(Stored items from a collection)
··········
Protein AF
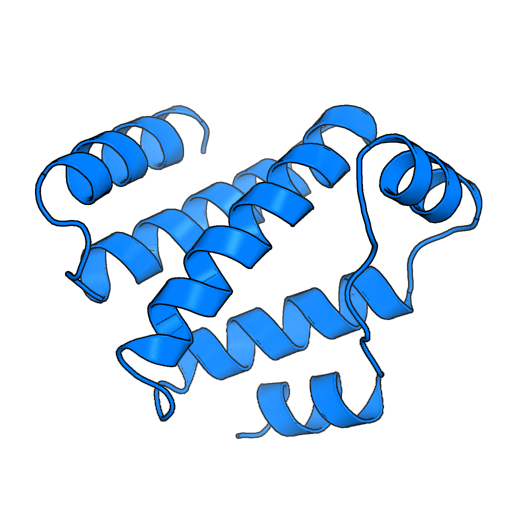-A0A2G9TY24-F1 (afdb_monomer)

Radius of gyration: 13.45 Å; Cα contacts (8 Å, |Δi|>4): 121; chains: 1; bounding box: 31×30×29 Å

Solvent-accessible surface area (backbone atoms only — not comparable to full-atom values): 5677 Å² total; per-residue (Å²): 87,67,70,56,26,54,54,24,48,58,48,29,74,76,40,76,81,45,59,68,42,38,50,52,25,33,55,23,29,48,50,40,20,73,77,39,58,74,70,56,20,48,53,30,48,54,53,25,47,56,47,45,56,52,37,35,73,76,44,74,82,39,58,66,56,35,33,53,48,10,54,49,24,38,51,67,58,65,51,50,75,66,60,47,51,51,42,54,73,76,43,84,76,78,96,55,38,64,66,60,13,51,51,28,62,68,99

Foldseek 3Di:
DVVQLVVLVVVCVVVVLDLVSLLSNLVVLCVVLVVDDLLSVLVSLVVSCVSLVSSCVNPVPDLSSLLSVLVSLVPLQPDDPVSVVSNVVVHDRDDGDNVSSVVSNVD

Nearest PDB structures (foldseek):
  7cc7-assembly1_A  TM=9.399E-01  e=2.207E-04  Homo sapiens
  1zu2-assembly1_A  TM=6.939E-01  e=3.668E-02  Arabidopsis thaliana
  7kra-assembly1_B  TM=7.558E-01  e=3.538E-01  Saccharomyces cerevisiae
  1ltx-assembly1_A  TM=4.921E-01  e=1.813E+00  Rattus norvegicus
  3hxe-assembly1_A  TM=4.903E-01  e=5.204E+00  Rattus norvegicus

Organism: Teladorsagia circumcincta (NCBI:txid45464)

Mean predicted aligned error: 2.32 Å

Sequence (107 aa):
MLRAHDYALEAHETEPTDTDVLSVLCSATGKLAEDSAMMEKVKFGFEFQQYLDKAIALCADSYEFLHMRGRFEYQVSTLGAVERTLARALGSLPNTSLERALQDLLA

pLDDT: mean 96.94, std 1.99, range [86.0, 98.62]

Secondary structure (DSSP, 8-state):
-HHHHHHHHHHHHHSTT-HHHHHHHHHHHHHHHHTS-HHHHHHHHHHHHHHHHHHHHH-TT-HHHHHHHHHHHHHHHT--HHHHHHHHHHSPPP---HHHHHHHHT-

Structure (mmCIF, N/CA/C/O backbone):
data_AF-A0A2G9TY24-F1
#
_entry.id   AF-A0A2G9TY24-F1
#
loop_
_atom_site.group_PDB
_atom_site.id
_atom_site.type_symbol
_atom_site.label_atom_id
_atom_site.label_alt_id
_atom_site.label_comp_id
_atom_site.label_asym_id
_atom_site.label_entity_id
_atom_site.label_seq_id
_atom_site.pdbx_PDB_ins_code
_atom_site.Cartn_x
_atom_site.Cartn_y
_atom_site.Cartn_z
_atom_site.occupancy
_atom_site.B_iso_or_equiv
_atom_site.auth_seq_id
_atom_site.auth_comp_id
_atom_site.auth_asym_id
_atom_site.auth_atom_id
_atom_site.pdbx_PDB_model_num
ATOM 1 N N . MET A 1 1 ? -11.110 4.005 -10.825 1.00 86.00 1 MET A N 1
ATOM 2 C CA . MET A 1 1 ? -10.441 4.032 -9.509 1.00 86.00 1 MET A CA 1
ATOM 3 C C . MET A 1 1 ? -10.190 5.436 -9.002 1.00 86.00 1 MET A C 1
ATOM 5 O O . MET A 1 1 ? -10.567 5.674 -7.871 1.00 86.00 1 MET A O 1
ATOM 9 N N . LEU A 1 2 ? -9.703 6.379 -9.820 1.00 92.31 2 LEU A N 1
ATOM 10 C CA . LEU A 1 2 ? -9.469 7.767 -9.380 1.00 92.31 2 LEU A CA 1
ATOM 11 C C . LEU A 1 2 ? -10.662 8.405 -8.635 1.00 92.31 2 LEU A C 1
ATOM 13 O O . LEU A 1 2 ? -10.524 8.786 -7.490 1.00 92.31 2 LEU A O 1
ATOM 17 N N . ARG A 1 3 ? -11.875 8.388 -9.203 1.00 96.25 3 ARG A N 1
ATOM 18 C CA . ARG A 1 3 ? -13.057 8.926 -8.492 1.00 96.25 3 ARG A CA 1
ATOM 19 C C . ARG A 1 3 ? -13.371 8.215 -7.170 1.00 96.25 3 ARG A C 1
ATOM 21 O O . ARG A 1 3 ? -13.869 8.842 -6.252 1.00 96.25 3 ARG A O 1
ATOM 28 N N . ALA A 1 4 ? -13.134 6.904 -7.094 1.00 95.44 4 ALA A N 1
ATOM 29 C CA . ALA A 1 4 ? -13.377 6.143 -5.867 1.00 95.44 4 ALA A CA 1
ATOM 30 C C . ALA A 1 4 ? -12.364 6.523 -4.781 1.00 95.44 4 ALA A C 1
ATOM 32 O O . ALA A 1 4 ? -12.734 6.639 -3.622 1.00 95.44 4 ALA A O 1
ATOM 33 N N . HIS A 1 5 ? -11.116 6.756 -5.188 1.00 98.00 5 HIS A N 1
ATOM 34 C CA . HIS A 1 5 ? -10.077 7.302 -4.333 1.00 98.00 5 HIS A CA 1
ATOM 35 C C . HIS A 1 5 ? -10.465 8.684 -3.802 1.00 98.00 5 HIS A C 1
ATOM 37 O O . HIS A 1 5 ? -10.484 8.875 -2.595 1.00 98.00 5 HIS A O 1
ATOM 43 N N . ASP A 1 6 ? -10.855 9.604 -4.687 1.00 98.06 6 ASP A N 1
ATOM 44 C CA . ASP A 1 6 ? -11.195 10.978 -
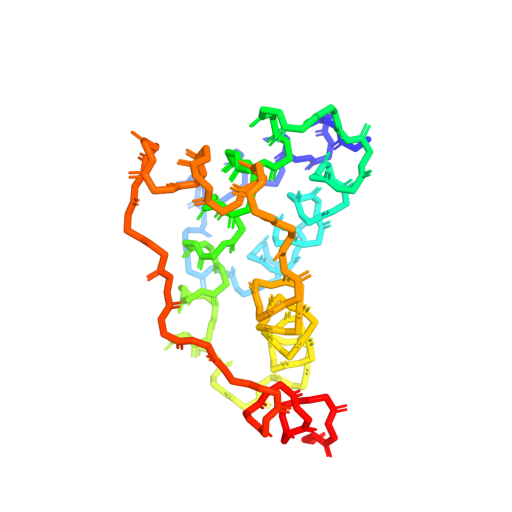4.306 1.00 98.06 6 ASP A CA 1
ATOM 45 C C . ASP A 1 6 ? -12.369 11.019 -3.311 1.00 98.06 6 ASP A C 1
ATOM 47 O O . ASP A 1 6 ? -12.282 11.681 -2.282 1.00 98.06 6 A
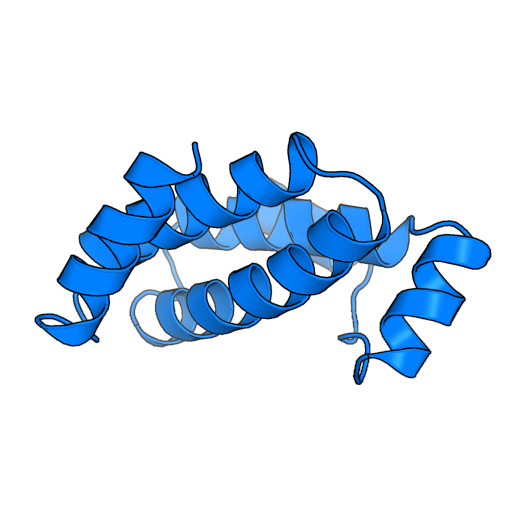SP A O 1
ATOM 51 N N . TYR A 1 7 ? -13.430 10.235 -3.540 1.00 98.06 7 TYR A N 1
ATOM 52 C CA . TYR A 1 7 ? -14.545 10.148 -2.587 1.00 98.06 7 TYR A CA 1
ATOM 53 C C . TYR A 1 7 ? -14.154 9.506 -1.252 1.00 98.06 7 TYR A C 1
ATOM 55 O O . TYR A 1 7 ? -14.629 9.937 -0.203 1.00 98.06 7 TYR A O 1
ATOM 63 N N . ALA A 1 8 ? -13.306 8.474 -1.269 1.00 97.88 8 ALA A N 1
ATOM 64 C CA . ALA A 1 8 ? -12.821 7.853 -0.039 1.00 97.88 8 ALA A CA 1
ATOM 65 C C . ALA A 1 8 ? -11.910 8.804 0.752 1.00 97.88 8 ALA A C 1
ATOM 67 O O . ALA A 1 8 ? -11.939 8.805 1.981 1.00 97.88 8 ALA A O 1
ATOM 68 N N . LEU A 1 9 ? -11.144 9.646 0.055 1.00 98.25 9 LEU A N 1
ATOM 69 C CA . LEU A 1 9 ? -10.309 10.677 0.655 1.00 98.25 9 LEU A CA 1
ATOM 70 C C . LEU A 1 9 ? -11.161 11.765 1.323 1.00 98.25 9 LEU A C 1
ATOM 72 O O . LEU A 1 9 ? -10.939 12.069 2.490 1.00 98.25 9 LEU A O 1
ATOM 76 N N . GLU A 1 10 ? -12.181 12.286 0.637 1.00 98.38 10 GLU A N 1
ATOM 77 C CA . GLU A 1 10 ? -13.134 13.253 1.210 1.00 98.38 10 GLU A CA 1
ATOM 78 C C . GLU A 1 10 ? -13.859 12.684 2.44
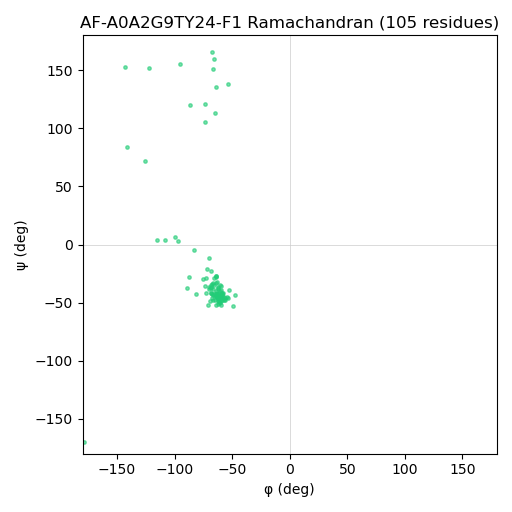6 1.00 98.38 10 GLU A C 1
ATOM 80 O O . GLU A 1 10 ? -14.010 13.359 3.471 1.00 98.38 10 GLU A O 1
ATOM 85 N N . ALA A 1 11 ? -14.277 11.414 2.383 1.00 98.31 11 ALA A N 1
ATOM 86 C CA . ALA A 1 11 ? -14.863 10.724 3.528 1.00 98.31 11 ALA A CA 1
ATOM 87 C C . ALA A 1 11 ? -13.864 10.629 4.691 1.00 98.31 11 ALA A C 1
ATOM 89 O O . ALA A 1 11 ? -14.226 10.892 5.836 1.00 98.31 11 ALA A O 1
ATOM 90 N N . HIS A 1 12 ? -12.594 10.332 4.405 1.00 98.19 12 HIS A N 1
ATOM 91 C CA . HIS A 1 12 ? -11.546 10.250 5.418 1.00 98.19 12 HIS A CA 1
ATOM 92 C C . HIS A 1 12 ? -11.228 11.600 6.072 1.00 98.19 12 HIS A C 1
ATOM 94 O O . HIS A 1 12 ? -10.899 11.650 7.255 1.00 98.19 12 HIS A O 1
ATOM 100 N N . GLU A 1 13 ? -11.326 12.706 5.336 1.00 97.62 13 GLU A N 1
ATOM 101 C CA . GLU A 1 13 ? -11.168 14.049 5.907 1.00 97.62 13 GLU A CA 1
ATOM 102 C C . GLU A 1 13 ? -12.272 14.374 6.923 1.00 97.62 13 GLU A C 1
ATOM 104 O O . GLU A 1 13 ? -12.019 15.062 7.915 1.00 97.62 13 GLU A O 1
ATOM 109 N N . THR A 1 14 ? -13.478 13.847 6.702 1.00 98.12 14 THR A N 1
ATOM 110 C CA . THR A 1 14 ? -14.626 14.027 7.601 1.00 98.12 14 THR A CA 1
ATOM 111 C C . THR A 1 14 ? -14.577 13.056 8.783 1.00 98.12 14 THR A C 1
ATOM 113 O O . THR A 1 14 ? -14.802 13.453 9.927 1.00 98.12 14 THR A O 1
ATOM 116 N N . GLU A 1 15 ? -14.237 11.792 8.522 1.00 97.31 15 GLU A N 1
ATOM 117 C CA . GLU A 1 15 ? -14.227 10.697 9.495 1.00 97.31 15 GLU A CA 1
ATOM 118 C C . GLU A 1 15 ? -12.848 10.010 9.528 1.00 97.31 15 GLU A C 1
ATOM 120 O O . GLU A 1 15 ? -12.666 8.876 9.077 1.00 97.31 15 GLU A O 1
ATOM 125 N N . PRO A 1 16 ? -11.822 10.678 10.085 1.00 96.81 16 PRO A N 1
ATOM 126 C CA . PRO A 1 16 ? -10.433 10.247 9.952 1.00 96.81 16 PRO A CA 1
ATOM 127 C C . PRO A 1 16 ? -10.088 8.973 10.719 1.00 96.81 16 PRO A C 1
ATOM 129 O O . PRO A 1 16 ? -8.984 8.463 10.548 1.00 96.81 16 PRO A O 1
ATOM 132 N N . THR A 1 17 ? -10.952 8.487 11.600 1.00 97.88 17 THR A N 1
ATOM 133 C CA . THR A 1 17 ? -10.716 7.275 12.398 1.00 97.88 17 THR A CA 1
ATOM 134 C C . THR A 1 17 ? -11.694 6.158 12.067 1.00 97.88 17 THR A C 1
ATOM 136 O O . THR A 1 17 ? -11.667 5.132 12.739 1.00 97.88 17 THR A O 1
ATOM 139 N N . ASP A 1 18 ? -12.561 6.354 11.075 1.00 98.25 18 ASP A N 1
ATOM 140 C CA . ASP A 1 18 ? -13.459 5.303 10.623 1.00 98.25 18 ASP A CA 1
ATOM 141 C C . ASP A 1 18 ? -12.663 4.253 9.830 1.00 98.25 18 ASP A C 1
ATOM 143 O O . ASP A 1 18 ? -11.962 4.558 8.855 1.00 98.25 18 ASP A O 1
ATOM 147 N N . THR A 1 19 ? -12.707 3.010 10.307 1.00 97.81 19 THR A N 1
ATOM 148 C CA . THR A 1 19 ? -11.947 1.897 9.733 1.00 97.81 19 THR A CA 1
ATOM 149 C C . THR A 1 19 ? -12.519 1.429 8.402 1.00 97.81 19 THR A C 1
ATOM 151 O O . THR A 1 19 ? -11.749 0.982 7.553 1.00 97.81 19 THR A O 1
ATOM 154 N N . ASP A 1 20 ? -13.824 1.570 8.179 1.00 98.06 20 ASP A N 1
ATOM 155 C CA . ASP A 1 20 ? -14.466 1.185 6.922 1.00 98.06 20 ASP A CA 1
ATOM 156 C C . ASP A 1 20 ? -14.093 2.187 5.822 1.00 98.06 20 ASP A C 1
ATOM 158 O O . ASP A 1 20 ? -13.714 1.799 4.714 1.00 98.06 20 ASP A O 1
ATOM 162 N N . VAL A 1 21 ? -14.082 3.483 6.149 1.00 98.38 21 VAL A N 1
ATOM 163 C CA . VAL A 1 21 ? -13.578 4.539 5.259 1.00 98.38 21 VAL A CA 1
ATOM 164 C C . VAL A 1 21 ? -12.108 4.300 4.907 1.00 98.38 21 VAL A C 1
ATOM 166 O O . VAL A 1 21 ? -11.731 4.358 3.735 1.00 98.38 21 VAL A O 1
ATOM 169 N N . LEU A 1 22 ? -11.274 3.981 5.901 1.00 98.56 22 LEU A N 1
ATOM 170 C CA . LEU A 1 22 ? -9.863 3.654 5.684 1.00 98.56 22 LEU A CA 1
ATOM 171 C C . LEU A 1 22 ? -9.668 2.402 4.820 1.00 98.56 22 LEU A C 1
··········
Exercise requirements ▸
Check each line above for the string "Rattus", then copy the ones that have it.

Task answer ▸
  1ltx-assembly1_A  TM=4.921E-01  e=1.813E+00  Rattus norvegicus
  3hxe-assembly1_A  TM=4.903E-01  e=5.204E+00  Rattus norvegicus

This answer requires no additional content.